- Born: 17 July 1969 (age 56) Lagny-sur-Marne, Seine-et-Marne, France
- Occupations: Baker, television host
- Years active: 2008–present
- Known for: La Meilleure Boulangerie de France
- Television: M6 (2013–present)

= Bruno Cormerais =

Bruno Cormerais (born 17 July 1969) is a French baker, Meilleur Ouvrier de France and television host of the baking contest La Meilleure Boulangerie de France (French version of Britain's Best Bakery) on the channel M6.

== Early life and education ==
As a child who grew up at the countryside, Bruno Cormerais developed a taste for cooking alongside his mother and his grandmother. In addition, his great-grandmother was a cook for the Rothschild family.

At the age of 16, he began his training course made in the bakehouse of a friend of his parents in Gouvernes, Seine-et-Marne. He obtained a CAP (Certificat d'Aptitude Professionnelle) in baking in 1986, then one in pastry the following year, and finally his BM (Brevet de Maîtrise) in baking in 1992 in Montévrain, Seine-et-Marne then in Villeneuve-le-Comte, Seine-et-Marne. In the meantime, in 1989, he made his military service and was sent to Berlin where he assisted at the Berlin Wall fall.

== Career ==
During 17 years, Bruno Cormerais was a baking adviser of a miller who moved from bakery to bakery to teach the making of sourdough bread in particular.

During his career, Bruno Cormerais has participated at many contests. As a result, he was named Meilleur Ouvrier de France in baking after four years of training, and became three years later the owner of a bakery located in Bussy-Saint-Georges in the department of Seine-et-Marne. He was also rewarded of many other distinctions, including the gold medal at the Foire d'Arpajon, Essonne, silver medal in Romorantin-Lanthenay, Loir-et-Cher, and silver medal at the Baguette de Paris, among others.

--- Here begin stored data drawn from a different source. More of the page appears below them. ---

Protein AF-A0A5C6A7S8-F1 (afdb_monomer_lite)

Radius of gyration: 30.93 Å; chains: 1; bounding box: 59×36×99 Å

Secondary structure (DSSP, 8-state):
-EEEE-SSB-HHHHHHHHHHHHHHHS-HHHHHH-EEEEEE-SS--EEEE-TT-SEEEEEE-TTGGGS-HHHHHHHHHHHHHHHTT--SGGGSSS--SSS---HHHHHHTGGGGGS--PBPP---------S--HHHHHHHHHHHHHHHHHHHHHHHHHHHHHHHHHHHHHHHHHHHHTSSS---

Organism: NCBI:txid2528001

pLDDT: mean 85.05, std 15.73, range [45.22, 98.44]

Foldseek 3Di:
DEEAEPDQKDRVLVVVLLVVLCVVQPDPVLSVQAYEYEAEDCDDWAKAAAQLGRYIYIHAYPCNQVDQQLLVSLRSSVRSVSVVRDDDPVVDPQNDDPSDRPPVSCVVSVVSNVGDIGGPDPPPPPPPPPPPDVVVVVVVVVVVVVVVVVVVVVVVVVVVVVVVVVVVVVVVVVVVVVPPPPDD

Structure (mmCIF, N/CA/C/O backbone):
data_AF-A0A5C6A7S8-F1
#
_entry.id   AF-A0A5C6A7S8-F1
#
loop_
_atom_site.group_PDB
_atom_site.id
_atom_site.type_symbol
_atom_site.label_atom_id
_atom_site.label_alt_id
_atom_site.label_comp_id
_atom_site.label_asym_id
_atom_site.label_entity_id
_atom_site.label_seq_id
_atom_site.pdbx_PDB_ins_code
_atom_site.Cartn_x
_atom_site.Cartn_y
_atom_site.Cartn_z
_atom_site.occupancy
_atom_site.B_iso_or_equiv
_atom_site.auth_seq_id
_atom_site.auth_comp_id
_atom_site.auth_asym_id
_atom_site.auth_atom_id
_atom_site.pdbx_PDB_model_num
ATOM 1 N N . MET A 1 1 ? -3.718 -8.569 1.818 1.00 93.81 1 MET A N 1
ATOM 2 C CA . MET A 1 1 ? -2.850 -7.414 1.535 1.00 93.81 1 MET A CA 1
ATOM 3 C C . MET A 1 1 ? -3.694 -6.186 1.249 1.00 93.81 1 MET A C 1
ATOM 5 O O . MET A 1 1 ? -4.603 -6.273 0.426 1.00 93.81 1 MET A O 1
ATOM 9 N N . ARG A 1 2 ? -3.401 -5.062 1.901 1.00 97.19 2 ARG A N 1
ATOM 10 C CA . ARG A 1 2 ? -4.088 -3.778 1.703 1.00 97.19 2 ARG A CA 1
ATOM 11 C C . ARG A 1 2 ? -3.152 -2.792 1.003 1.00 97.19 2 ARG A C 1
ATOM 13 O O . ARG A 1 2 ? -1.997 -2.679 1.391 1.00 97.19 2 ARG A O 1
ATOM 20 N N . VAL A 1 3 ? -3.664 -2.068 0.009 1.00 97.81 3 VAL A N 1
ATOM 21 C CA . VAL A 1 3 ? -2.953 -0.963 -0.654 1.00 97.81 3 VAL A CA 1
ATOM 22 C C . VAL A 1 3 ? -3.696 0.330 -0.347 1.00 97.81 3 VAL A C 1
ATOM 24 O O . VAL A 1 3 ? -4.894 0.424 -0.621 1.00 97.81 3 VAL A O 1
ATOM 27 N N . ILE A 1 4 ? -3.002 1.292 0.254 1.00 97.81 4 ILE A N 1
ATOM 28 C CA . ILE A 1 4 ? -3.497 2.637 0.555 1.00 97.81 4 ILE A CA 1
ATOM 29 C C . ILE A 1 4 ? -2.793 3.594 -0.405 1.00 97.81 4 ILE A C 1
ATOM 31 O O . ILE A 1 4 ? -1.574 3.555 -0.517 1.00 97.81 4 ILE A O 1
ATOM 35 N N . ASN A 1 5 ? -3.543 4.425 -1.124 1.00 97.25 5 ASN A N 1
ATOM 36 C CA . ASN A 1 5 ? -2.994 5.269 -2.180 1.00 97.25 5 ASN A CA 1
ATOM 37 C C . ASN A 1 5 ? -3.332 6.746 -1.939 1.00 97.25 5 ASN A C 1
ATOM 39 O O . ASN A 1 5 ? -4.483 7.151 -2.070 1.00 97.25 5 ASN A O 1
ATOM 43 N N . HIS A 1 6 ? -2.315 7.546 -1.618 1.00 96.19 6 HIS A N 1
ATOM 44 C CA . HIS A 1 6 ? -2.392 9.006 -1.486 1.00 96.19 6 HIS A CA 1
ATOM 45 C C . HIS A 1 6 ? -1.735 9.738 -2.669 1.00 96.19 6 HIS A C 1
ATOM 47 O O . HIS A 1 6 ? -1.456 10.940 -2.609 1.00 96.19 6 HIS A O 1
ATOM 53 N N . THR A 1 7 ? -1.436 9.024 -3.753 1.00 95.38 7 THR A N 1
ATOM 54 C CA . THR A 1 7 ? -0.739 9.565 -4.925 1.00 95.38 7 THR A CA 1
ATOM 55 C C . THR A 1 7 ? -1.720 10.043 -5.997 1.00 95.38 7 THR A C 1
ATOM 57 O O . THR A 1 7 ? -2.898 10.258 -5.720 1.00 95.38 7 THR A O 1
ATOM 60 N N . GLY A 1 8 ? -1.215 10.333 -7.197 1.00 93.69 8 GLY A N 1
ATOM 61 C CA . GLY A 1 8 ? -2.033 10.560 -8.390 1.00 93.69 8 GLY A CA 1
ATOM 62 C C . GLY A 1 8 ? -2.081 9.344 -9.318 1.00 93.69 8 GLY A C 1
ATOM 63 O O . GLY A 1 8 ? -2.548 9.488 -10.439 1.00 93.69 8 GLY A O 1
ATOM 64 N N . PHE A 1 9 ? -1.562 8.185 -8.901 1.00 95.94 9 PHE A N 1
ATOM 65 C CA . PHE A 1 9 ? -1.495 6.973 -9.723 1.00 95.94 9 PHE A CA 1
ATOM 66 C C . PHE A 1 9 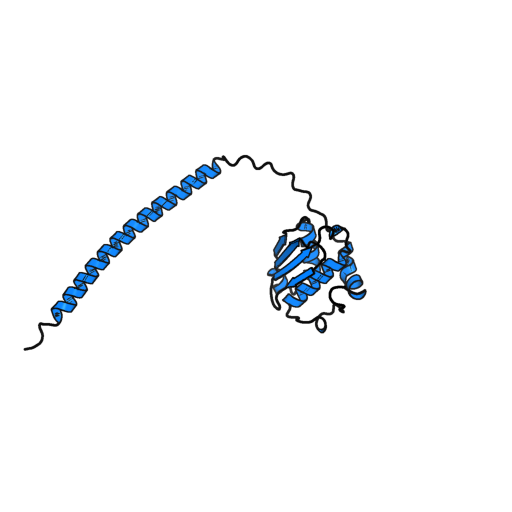? -2.729 6.093 -9.555 1.00 95.94 9 PHE A C 1
ATOM 68 O O . PHE A 1 9 ? -3.412 6.151 -8.528 1.00 95.94 9 PHE A O 1
ATOM 75 N N . ASP A 1 10 ? -3.007 5.274 -10.564 1.00 96.31 10 ASP A N 1
ATOM 76 C CA . ASP A 1 10 ? -4.097 4.313 -10.524 1.00 96.31 10 ASP A CA 1
ATOM 77 C C . ASP A 1 10 ? -3.864 3.249 -9.437 1.00 96.31 10 ASP A C 1
ATOM 79 O O . ASP A 1 10 ? -2.772 2.706 -9.255 1.00 96.31 10 ASP A O 1
ATOM 83 N N . THR A 1 11 ? -4.910 2.962 -8.662 1.00 96.25 11 THR A N 1
ATOM 84 C CA . THR A 1 11 ? -4.789 2.052 -7.513 1.00 96.25 11 THR A CA 1
ATOM 85 C C . THR A 1 11 ? -4.749 0.584 -7.940 1.00 96.25 11 THR A C 1
ATOM 87 O O . THR A 1 11 ? -4.189 -0.237 -7.211 1.00 96.25 11 THR A O 1
ATOM 90 N N . ALA A 1 12 ? -5.351 0.225 -9.078 1.00 96.62 12 ALA A N 1
ATOM 91 C CA . ALA A 1 12 ? -5.295 -1.133 -9.607 1.00 96.62 12 ALA A CA 1
ATOM 92 C C . ALA A 1 12 ? -3.893 -1.442 -10.145 1.00 96.62 12 ALA A C 1
ATOM 94 O O . ALA A 1 12 ? -3.346 -2.487 -9.793 1.00 96.62 12 ALA A O 1
ATOM 95 N N . ASP A 1 13 ? -3.289 -0.498 -10.867 1.00 97.56 13 ASP A N 1
ATOM 96 C CA . ASP A 1 13 ? -1.906 -0.568 -11.355 1.00 97.56 13 ASP A CA 1
ATOM 97 C C . ASP A 1 13 ? -0.913 -0.759 -10.189 1.00 97.56 13 ASP A C 1
ATOM 99 O O . ASP A 1 13 ? -0.174 -1.745 -10.134 1.00 97.56 13 ASP A O 1
ATOM 103 N N . LEU A 1 14 ? -0.977 0.105 -9.163 1.00 97.75 14 LEU A N 1
ATOM 104 C CA . LEU A 1 14 ? -0.148 -0.041 -7.956 1.00 97.75 14 LEU A CA 1
ATOM 105 C C . LEU A 1 14 ? -0.366 -1.390 -7.263 1.00 97.75 14 LEU A C 1
ATOM 107 O O . LEU A 1 14 ? 0.576 -2.020 -6.781 1.00 97.75 14 LEU A O 1
ATOM 111 N N . ARG A 1 15 ? -1.615 -1.860 -7.204 1.00 97.69 15 ARG A N 1
ATOM 112 C CA . ARG A 1 15 ? -1.944 -3.149 -6.594 1.00 97.69 15 ARG A CA 1
ATOM 113 C C . ARG A 1 15 ? -1.383 -4.321 -7.393 1.00 97.69 15 ARG A C 1
ATOM 115 O O . ARG A 1 15 ? -0.989 -5.300 -6.762 1.00 97.69 15 ARG A O 1
ATOM 122 N N . ALA A 1 16 ? -1.349 -4.244 -8.721 1.00 97.56 16 ALA A N 1
ATOM 123 C CA . ALA A 1 16 ? -0.757 -5.272 -9.572 1.00 97.56 16 ALA A CA 1
ATOM 124 C C . ALA A 1 16 ? 0.745 -5.410 -9.289 1.00 97.56 16 ALA A C 1
ATOM 126 O O . ALA A 1 16 ? 1.197 -6.504 -8.952 1.00 97.56 16 ALA A O 1
ATOM 127 N N . ILE A 1 17 ? 1.476 -4.289 -9.279 1.00 97.50 17 ILE A N 1
ATOM 128 C CA . ILE A 1 17 ? 2.915 -4.257 -8.966 1.00 97.50 17 ILE A CA 1
ATOM 129 C C . ILE A 1 17 ? 3.178 -4.812 -7.565 1.00 97.50 17 ILE A C 1
ATOM 131 O O . ILE A 1 17 ? 3.978 -5.729 -7.393 1.00 97.50 17 ILE A O 1
ATOM 135 N N . VAL A 1 18 ? 2.453 -4.319 -6.556 1.00 97.88 18 VAL A N 1
ATOM 136 C CA . VAL A 1 18 ? 2.621 -4.781 -5.171 1.00 97.88 18 VAL A CA 1
ATOM 137 C C . VAL A 1 18 ? 2.333 -6.277 -5.034 1.00 97.88 18 VAL A C 1
ATOM 139 O O . VAL A 1 18 ? 3.050 -6.967 -4.314 1.00 97.88 18 VAL A O 1
ATOM 142 N N . ARG A 1 19 ? 1.301 -6.800 -5.709 1.00 97.00 19 ARG A N 1
ATOM 143 C CA . ARG A 1 19 ? 0.980 -8.237 -5.698 1.00 97.00 19 ARG A CA 1
ATOM 144 C C . ARG A 1 19 ? 2.085 -9.068 -6.321 1.00 97.00 19 ARG A C 1
ATOM 146 O O . ARG A 1 19 ? 2.474 -10.049 -5.699 1.00 97.00 19 ARG A O 1
ATOM 153 N N . ALA A 1 20 ? 2.591 -8.663 -7.480 1.00 96.62 20 ALA A N 1
ATOM 154 C CA . ALA A 1 20 ? 3.669 -9.375 -8.146 1.00 96.62 20 ALA A CA 1
ATOM 155 C C . ALA A 1 20 ? 4.918 -9.439 -7.252 1.00 96.62 20 ALA A C 1
ATOM 157 O O . ALA A 1 20 ? 5.379 -10.529 -6.928 1.00 96.62 20 ALA A O 1
ATOM 158 N N . VAL A 1 21 ? 5.379 -8.305 -6.709 1.00 95.94 21 VAL A N 1
ATOM 159 C CA . VAL A 1 21 ? 6.545 -8.289 -5.804 1.00 95.94 21 VAL A CA 1
ATOM 160 C C . VAL A 1 21 ? 6.284 -9.109 -4.537 1.00 95.94 21 VAL A C 1
ATOM 162 O O . VAL A 1 21 ? 7.104 -9.932 -4.141 1.00 95.94 21 VAL A O 1
ATOM 165 N N . ALA A 1 22 ? 5.120 -8.949 -3.904 1.00 95.75 22 ALA A N 1
ATOM 166 C CA . ALA A 1 22 ? 4.791 -9.687 -2.685 1.00 95.75 22 ALA A CA 1
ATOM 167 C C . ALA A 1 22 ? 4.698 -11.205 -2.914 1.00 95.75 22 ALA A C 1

In 2013, at the age of 44, he became the co-host of the popular television baking contest La Meilleure Boulangerie de France, the French version of Britain's Best Bakery. From 2013 to 2015, he co-hosted with baker Gontran Cherrier, and then from 2016 with cooking chef Norbert Tarayre. Since 2023, it is the pastry chef Noëmie Honiat who co-hosts the contest with him.

In April 2021, he opened a new bakery aside a miller in Gien in the department of Loiret. He opened another bakery in January 2022 in Bourcefranc-le-Chapus in the department of Charente-Maritime, associated with two other bakers, Étienne Rousseau and Tony Gibier.